===== DATA PROVIDED

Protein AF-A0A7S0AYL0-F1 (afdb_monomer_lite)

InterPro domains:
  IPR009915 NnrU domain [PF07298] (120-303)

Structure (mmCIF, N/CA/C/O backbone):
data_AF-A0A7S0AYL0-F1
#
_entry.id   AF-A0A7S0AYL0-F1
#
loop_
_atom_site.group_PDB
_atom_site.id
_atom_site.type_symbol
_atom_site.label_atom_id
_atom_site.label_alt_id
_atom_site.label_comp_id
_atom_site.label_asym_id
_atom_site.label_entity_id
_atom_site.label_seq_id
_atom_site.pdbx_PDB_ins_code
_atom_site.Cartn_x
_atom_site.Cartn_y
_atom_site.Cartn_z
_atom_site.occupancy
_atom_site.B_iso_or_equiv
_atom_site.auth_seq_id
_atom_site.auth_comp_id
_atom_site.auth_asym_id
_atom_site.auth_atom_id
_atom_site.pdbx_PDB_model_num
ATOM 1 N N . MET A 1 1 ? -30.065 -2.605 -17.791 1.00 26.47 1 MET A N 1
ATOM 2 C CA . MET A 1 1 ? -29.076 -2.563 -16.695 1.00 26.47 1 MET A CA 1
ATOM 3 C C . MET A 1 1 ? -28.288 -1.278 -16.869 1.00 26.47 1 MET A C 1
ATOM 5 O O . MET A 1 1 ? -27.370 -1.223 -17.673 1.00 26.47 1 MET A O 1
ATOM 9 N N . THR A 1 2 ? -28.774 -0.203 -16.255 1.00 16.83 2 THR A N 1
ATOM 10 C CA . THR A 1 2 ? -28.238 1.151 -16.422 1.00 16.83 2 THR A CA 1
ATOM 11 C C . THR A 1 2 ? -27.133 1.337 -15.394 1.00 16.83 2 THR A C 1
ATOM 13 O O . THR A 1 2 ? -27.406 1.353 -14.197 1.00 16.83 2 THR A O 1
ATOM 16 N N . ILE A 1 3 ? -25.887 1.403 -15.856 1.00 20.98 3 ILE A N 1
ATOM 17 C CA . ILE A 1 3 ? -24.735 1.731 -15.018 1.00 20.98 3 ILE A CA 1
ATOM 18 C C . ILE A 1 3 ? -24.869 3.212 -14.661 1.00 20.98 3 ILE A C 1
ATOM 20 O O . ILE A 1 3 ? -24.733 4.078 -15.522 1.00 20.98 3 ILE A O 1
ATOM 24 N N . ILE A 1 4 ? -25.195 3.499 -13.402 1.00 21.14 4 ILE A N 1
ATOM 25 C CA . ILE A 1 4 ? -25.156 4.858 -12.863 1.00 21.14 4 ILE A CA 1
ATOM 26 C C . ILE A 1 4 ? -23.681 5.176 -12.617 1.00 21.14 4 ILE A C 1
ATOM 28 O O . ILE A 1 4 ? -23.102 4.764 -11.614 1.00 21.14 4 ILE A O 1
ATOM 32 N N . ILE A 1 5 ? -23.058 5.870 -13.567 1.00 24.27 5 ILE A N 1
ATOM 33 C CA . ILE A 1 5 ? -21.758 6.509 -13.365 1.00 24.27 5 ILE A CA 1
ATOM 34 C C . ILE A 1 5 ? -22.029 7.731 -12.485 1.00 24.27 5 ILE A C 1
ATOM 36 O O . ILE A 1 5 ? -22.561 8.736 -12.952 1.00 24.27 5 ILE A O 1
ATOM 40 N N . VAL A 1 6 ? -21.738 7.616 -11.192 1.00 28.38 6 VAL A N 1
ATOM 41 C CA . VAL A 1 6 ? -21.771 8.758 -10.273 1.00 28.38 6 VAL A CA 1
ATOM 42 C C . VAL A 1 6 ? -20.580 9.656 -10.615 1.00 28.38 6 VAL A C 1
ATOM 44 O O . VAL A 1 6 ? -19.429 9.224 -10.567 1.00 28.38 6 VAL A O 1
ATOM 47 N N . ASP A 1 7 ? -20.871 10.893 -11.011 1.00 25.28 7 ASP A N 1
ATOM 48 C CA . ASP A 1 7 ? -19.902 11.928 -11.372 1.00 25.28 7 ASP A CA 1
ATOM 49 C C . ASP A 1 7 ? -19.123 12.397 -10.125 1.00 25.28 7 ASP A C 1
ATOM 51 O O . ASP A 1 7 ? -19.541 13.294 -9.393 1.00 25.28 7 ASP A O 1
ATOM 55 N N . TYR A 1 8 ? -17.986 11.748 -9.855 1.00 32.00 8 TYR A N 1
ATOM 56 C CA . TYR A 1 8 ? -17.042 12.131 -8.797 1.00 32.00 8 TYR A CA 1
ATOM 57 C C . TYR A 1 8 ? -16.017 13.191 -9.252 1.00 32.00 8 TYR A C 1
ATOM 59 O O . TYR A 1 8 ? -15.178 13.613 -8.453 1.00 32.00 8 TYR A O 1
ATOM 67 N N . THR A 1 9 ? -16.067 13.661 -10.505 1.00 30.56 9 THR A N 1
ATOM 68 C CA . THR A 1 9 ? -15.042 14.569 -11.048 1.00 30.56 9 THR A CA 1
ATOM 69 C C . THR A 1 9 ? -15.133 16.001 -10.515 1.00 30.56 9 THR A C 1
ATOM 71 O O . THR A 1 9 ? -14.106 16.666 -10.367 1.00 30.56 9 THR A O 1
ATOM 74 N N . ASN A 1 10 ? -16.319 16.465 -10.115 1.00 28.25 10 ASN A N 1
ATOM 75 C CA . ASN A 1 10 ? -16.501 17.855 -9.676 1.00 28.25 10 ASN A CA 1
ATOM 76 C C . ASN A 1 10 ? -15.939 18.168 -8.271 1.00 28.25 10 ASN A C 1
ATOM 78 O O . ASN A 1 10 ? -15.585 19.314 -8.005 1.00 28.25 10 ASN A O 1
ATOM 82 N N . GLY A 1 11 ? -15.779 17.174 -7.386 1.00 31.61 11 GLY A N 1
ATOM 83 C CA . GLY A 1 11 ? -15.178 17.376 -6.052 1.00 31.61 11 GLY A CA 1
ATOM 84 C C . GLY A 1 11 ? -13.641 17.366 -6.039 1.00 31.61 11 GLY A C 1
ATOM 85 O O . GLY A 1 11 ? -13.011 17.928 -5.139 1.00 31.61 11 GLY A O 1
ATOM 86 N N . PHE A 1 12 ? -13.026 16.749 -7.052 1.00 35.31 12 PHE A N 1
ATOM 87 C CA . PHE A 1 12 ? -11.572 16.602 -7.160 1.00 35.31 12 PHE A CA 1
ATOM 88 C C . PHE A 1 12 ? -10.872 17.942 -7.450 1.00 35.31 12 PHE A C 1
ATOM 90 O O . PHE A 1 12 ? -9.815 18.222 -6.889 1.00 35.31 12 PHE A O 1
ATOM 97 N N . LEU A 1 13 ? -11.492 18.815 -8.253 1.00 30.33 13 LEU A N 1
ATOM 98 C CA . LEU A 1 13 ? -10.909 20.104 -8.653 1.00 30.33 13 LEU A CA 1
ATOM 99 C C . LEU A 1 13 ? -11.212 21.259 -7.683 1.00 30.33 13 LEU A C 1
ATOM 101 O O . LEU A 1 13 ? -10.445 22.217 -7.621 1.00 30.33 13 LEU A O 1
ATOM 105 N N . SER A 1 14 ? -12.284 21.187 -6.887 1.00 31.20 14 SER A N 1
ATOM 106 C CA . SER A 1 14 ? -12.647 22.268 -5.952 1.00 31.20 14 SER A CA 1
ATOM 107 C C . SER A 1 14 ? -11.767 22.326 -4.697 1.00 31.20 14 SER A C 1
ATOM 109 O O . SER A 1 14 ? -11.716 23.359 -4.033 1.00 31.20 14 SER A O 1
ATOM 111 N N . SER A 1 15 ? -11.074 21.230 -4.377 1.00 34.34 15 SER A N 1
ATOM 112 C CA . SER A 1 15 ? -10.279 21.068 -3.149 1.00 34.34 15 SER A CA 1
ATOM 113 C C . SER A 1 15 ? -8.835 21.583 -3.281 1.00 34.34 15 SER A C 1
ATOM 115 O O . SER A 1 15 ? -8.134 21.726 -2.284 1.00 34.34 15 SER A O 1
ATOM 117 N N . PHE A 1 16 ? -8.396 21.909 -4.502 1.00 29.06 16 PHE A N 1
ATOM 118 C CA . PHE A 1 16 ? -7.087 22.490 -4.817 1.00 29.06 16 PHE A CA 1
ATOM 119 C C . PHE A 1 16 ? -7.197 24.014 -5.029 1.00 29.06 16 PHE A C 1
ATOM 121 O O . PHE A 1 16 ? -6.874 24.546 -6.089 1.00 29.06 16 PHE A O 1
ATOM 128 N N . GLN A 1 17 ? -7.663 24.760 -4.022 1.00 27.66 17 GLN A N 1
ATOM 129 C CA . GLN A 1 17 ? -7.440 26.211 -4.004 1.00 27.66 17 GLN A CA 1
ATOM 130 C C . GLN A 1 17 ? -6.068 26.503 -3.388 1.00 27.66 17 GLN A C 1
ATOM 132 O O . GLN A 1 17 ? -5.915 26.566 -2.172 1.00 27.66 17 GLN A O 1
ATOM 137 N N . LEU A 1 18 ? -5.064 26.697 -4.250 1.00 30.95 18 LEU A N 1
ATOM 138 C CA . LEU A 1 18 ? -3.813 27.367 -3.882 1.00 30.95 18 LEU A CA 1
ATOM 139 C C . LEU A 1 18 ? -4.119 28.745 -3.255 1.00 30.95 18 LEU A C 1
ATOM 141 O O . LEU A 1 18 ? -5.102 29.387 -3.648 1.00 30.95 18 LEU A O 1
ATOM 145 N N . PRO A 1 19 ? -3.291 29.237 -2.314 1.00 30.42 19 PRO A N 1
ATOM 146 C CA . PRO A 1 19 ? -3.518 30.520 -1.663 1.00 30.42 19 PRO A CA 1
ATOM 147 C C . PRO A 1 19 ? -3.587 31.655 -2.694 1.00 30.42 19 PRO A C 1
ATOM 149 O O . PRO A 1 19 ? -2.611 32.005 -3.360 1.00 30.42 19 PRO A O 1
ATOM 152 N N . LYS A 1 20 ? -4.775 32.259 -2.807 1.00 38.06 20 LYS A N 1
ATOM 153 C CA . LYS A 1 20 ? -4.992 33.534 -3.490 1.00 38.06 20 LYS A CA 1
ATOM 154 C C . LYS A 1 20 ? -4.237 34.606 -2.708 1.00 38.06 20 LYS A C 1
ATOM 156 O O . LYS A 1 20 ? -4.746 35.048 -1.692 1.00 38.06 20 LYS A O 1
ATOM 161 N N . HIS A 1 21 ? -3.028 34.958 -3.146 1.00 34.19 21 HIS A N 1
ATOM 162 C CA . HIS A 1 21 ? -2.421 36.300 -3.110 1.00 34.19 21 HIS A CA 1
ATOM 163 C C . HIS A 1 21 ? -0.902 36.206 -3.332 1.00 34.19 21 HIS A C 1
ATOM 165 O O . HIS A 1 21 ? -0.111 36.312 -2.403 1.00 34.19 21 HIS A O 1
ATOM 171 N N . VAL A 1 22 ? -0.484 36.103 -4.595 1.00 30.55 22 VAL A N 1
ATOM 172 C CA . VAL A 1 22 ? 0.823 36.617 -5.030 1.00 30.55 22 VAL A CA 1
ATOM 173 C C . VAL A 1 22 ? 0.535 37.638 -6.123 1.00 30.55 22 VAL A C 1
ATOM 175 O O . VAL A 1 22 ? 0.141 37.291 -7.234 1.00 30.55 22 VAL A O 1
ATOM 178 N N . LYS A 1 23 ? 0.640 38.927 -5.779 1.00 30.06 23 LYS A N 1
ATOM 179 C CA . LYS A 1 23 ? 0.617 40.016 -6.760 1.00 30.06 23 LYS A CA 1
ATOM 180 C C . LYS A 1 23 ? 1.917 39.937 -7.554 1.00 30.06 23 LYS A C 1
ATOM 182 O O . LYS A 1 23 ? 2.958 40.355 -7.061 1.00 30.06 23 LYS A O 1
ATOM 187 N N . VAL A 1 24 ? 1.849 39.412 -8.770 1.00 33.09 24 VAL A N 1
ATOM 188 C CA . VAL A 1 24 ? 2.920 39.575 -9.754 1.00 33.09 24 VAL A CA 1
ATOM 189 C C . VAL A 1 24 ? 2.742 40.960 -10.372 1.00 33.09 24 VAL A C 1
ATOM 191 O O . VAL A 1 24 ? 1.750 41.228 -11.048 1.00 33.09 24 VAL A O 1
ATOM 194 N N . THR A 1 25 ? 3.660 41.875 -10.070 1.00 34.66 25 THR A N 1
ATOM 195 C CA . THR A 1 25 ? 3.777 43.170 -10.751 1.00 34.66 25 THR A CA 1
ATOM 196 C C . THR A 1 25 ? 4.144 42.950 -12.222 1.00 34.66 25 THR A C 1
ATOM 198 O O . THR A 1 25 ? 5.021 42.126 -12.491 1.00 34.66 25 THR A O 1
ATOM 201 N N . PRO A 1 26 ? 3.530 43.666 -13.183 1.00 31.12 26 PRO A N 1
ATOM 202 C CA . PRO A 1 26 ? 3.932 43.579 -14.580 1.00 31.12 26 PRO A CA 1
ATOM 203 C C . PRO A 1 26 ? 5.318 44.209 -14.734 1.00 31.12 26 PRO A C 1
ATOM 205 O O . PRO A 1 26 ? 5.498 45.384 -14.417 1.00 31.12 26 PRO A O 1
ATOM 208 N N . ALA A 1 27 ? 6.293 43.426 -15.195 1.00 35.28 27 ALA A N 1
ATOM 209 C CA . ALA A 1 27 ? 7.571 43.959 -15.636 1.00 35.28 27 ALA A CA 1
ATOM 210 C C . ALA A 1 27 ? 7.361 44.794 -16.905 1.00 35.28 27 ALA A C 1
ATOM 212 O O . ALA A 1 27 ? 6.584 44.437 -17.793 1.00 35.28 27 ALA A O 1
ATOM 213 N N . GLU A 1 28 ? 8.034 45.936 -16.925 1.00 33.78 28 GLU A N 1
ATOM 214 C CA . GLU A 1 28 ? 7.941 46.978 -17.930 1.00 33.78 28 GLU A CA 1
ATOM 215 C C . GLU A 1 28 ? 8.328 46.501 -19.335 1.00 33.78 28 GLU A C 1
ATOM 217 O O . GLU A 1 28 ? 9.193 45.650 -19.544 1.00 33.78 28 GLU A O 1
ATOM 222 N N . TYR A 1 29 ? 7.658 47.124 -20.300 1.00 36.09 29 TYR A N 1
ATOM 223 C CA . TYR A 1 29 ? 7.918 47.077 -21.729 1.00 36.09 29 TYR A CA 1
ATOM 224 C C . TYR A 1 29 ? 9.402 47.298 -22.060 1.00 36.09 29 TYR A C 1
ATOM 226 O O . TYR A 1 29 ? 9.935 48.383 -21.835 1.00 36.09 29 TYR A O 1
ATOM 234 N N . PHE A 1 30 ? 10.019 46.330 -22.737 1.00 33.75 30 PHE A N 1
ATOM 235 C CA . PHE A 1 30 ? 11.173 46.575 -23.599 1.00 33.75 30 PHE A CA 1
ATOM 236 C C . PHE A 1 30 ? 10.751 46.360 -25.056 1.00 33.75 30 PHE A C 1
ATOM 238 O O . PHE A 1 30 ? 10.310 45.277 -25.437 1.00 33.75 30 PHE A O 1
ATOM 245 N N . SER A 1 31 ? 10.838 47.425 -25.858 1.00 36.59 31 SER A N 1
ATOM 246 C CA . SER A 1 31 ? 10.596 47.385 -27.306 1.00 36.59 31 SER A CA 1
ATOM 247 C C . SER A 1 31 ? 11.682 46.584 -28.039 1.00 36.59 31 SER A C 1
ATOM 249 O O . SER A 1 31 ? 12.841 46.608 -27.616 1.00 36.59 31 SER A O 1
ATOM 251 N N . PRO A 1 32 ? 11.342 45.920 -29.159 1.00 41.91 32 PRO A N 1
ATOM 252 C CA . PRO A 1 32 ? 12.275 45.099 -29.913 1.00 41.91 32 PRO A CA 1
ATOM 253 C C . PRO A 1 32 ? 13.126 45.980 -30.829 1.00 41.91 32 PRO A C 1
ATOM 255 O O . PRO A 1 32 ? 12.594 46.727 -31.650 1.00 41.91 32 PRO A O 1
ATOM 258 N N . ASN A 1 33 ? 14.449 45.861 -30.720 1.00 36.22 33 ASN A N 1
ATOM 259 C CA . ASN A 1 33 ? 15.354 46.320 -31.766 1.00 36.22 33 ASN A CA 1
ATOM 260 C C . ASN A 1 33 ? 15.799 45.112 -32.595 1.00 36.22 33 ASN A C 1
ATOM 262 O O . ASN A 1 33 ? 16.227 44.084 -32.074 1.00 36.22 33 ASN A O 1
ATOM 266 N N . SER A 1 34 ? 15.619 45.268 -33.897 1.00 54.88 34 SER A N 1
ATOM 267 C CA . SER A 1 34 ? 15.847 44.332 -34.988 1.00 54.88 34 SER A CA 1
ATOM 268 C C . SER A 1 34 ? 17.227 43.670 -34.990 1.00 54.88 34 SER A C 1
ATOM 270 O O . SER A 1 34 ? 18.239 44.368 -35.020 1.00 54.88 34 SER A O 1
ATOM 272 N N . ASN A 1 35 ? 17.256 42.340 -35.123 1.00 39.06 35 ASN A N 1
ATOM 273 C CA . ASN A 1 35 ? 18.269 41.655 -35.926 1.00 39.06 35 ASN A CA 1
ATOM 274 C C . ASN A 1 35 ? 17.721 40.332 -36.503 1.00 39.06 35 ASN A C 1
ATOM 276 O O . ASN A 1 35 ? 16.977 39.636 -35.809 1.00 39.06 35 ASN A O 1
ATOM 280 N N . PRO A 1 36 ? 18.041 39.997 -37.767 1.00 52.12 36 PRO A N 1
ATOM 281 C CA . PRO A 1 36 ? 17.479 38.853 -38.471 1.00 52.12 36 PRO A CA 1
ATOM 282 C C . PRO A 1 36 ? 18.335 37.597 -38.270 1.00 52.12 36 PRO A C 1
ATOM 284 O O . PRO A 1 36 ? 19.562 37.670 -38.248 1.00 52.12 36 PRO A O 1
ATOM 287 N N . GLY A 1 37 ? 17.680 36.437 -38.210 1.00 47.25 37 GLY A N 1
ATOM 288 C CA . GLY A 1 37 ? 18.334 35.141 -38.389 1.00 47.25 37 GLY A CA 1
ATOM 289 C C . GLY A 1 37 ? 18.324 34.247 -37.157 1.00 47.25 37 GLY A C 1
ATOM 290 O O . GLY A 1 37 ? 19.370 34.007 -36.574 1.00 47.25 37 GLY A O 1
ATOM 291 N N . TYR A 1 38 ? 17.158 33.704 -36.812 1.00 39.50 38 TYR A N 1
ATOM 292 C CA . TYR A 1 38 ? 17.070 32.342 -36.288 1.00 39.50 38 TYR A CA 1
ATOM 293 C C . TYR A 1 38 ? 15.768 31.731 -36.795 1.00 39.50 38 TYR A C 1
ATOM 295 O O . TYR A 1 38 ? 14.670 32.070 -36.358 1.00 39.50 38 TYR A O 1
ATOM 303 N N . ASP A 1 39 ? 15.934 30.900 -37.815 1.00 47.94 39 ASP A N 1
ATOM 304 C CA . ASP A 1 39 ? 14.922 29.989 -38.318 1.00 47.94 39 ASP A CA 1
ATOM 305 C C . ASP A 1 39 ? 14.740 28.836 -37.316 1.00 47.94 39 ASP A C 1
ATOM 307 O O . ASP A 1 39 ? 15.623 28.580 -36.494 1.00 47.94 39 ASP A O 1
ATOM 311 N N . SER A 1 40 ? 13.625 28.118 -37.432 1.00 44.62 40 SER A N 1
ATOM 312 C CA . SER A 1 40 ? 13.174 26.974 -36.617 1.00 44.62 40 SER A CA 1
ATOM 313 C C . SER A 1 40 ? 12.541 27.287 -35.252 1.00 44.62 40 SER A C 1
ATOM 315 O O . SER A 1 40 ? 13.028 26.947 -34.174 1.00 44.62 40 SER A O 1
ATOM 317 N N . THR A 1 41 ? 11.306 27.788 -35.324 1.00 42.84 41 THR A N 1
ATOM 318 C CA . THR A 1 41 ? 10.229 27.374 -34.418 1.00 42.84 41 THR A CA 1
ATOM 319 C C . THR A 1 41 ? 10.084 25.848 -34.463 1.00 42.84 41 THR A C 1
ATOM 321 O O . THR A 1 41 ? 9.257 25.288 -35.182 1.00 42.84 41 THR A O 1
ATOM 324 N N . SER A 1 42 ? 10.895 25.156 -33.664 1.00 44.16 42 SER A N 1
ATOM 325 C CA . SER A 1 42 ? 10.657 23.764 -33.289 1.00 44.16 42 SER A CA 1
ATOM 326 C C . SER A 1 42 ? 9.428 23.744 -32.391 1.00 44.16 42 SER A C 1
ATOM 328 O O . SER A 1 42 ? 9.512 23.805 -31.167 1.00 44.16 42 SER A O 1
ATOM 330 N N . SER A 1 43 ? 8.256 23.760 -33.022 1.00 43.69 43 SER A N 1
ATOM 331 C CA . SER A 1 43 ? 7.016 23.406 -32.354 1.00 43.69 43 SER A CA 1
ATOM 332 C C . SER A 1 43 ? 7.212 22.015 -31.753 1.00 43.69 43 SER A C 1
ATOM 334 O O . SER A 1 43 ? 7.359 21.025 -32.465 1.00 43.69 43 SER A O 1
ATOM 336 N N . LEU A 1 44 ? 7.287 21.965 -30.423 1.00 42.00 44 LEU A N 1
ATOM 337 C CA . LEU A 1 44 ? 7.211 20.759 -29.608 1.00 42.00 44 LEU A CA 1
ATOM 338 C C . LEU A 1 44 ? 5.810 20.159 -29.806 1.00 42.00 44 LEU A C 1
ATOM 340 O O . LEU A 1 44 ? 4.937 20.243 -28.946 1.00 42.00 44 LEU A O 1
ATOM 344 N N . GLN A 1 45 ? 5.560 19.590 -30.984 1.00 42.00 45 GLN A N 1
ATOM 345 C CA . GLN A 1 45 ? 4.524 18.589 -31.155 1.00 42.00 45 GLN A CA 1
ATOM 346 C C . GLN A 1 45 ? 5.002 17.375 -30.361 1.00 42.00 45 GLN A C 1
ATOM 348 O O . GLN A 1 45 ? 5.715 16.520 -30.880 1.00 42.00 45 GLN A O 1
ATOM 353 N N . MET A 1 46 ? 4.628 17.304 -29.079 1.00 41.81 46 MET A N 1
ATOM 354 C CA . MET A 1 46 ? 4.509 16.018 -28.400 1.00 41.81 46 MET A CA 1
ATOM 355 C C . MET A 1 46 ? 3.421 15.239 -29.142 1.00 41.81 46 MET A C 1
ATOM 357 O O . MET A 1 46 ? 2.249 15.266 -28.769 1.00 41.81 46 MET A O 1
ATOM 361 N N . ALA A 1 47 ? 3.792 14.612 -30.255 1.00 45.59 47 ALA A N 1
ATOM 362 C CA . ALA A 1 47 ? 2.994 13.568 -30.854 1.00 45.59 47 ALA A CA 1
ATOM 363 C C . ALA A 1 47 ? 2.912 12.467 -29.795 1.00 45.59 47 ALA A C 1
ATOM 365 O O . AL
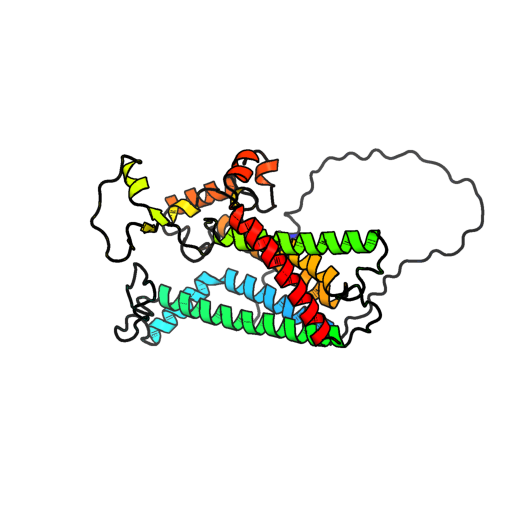A A 1 47 ? 3.891 11.770 -29.536 1.00 45.59 47 ALA A O 1
ATOM 366 N N . SER A 1 48 ? 1.775 12.382 -29.107 1.00 55.88 48 SER A N 1
ATOM 367 C CA . SER A 1 48 ? 1.471 11.227 -28.277 1.00 55.88 48 SER A CA 1
ATOM 368 C C . SER A 1 48 ? 1.355 10.052 -29.233 1.00 55.88 48 SER A C 1
ATOM 370 O O . SER A 1 48 ? 0.360 9.906 -29.944 1.00 55.88 48 SER A O 1
ATOM 372 N N . SER A 1 49 ? 2.417 9.253 -29.321 1.00 70.81 49 SER A N 1
ATOM 373 C CA . SER A 1 49 ? 2.323 7.951 -29.960 1.00 70.81 49 SER A CA 1
ATOM 374 C C . SER A 1 49 ? 1.143 7.220 -29.316 1.00 70.81 49 SER A C 1
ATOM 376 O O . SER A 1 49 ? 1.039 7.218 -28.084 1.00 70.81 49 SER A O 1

==========

(AIM OF THE EXERCISE): From the records above, transcribe exactly the run of lines that opens with the line holding "ATOM 203 C C" and closes with the line holding "ATOM 217 O O", both included.

(REPLY TO THE TASK):
ATOM 203 C C . PRO A 1 26 ? 5.318 44.209 -14.734 1.00 31.12 26 PRO A C 1
ATOM 205 O O . PRO A 1 26 ? 5.498 45.384 -14.417 1.00 31.12 26 PRO A O 1
ATOM 208 N N . ALA A 1 27 ? 6.293 43.426 -15.195 1.00 35.28 27 ALA A N 1
ATOM 209 C CA . ALA A 1 27 ? 7.571 43.959 -15.636 1.00 35.28 27 ALA A CA 1
ATOM 210 C C . ALA A 1 27 ? 7.361 44.794 -16.905 1.00 35.28 27 ALA A C 1
ATOM 212 O O . ALA A 1 27 ? 6.584 44.437 -17.793 1.00 35.28 27 ALA A O 1
ATOM 213 N N . GLU A 1 28 ? 8.034 45.936 -16.925 1.00 33.78 28 GLU A N 1
ATOM 214 C CA . GLU A 1 28 ? 7.941 46.978 -17.930 1.00 33.78 28 GLU A CA 1
ATOM 215 C C . GLU A 1 28 ? 8.328 46.501 -19.335 1.00 33.78 28 GLU A C 1
ATOM 217 O O . GLU A 1 28 ? 9.193 45.650 -19.544 1.00 33.78 28 GLU A O 1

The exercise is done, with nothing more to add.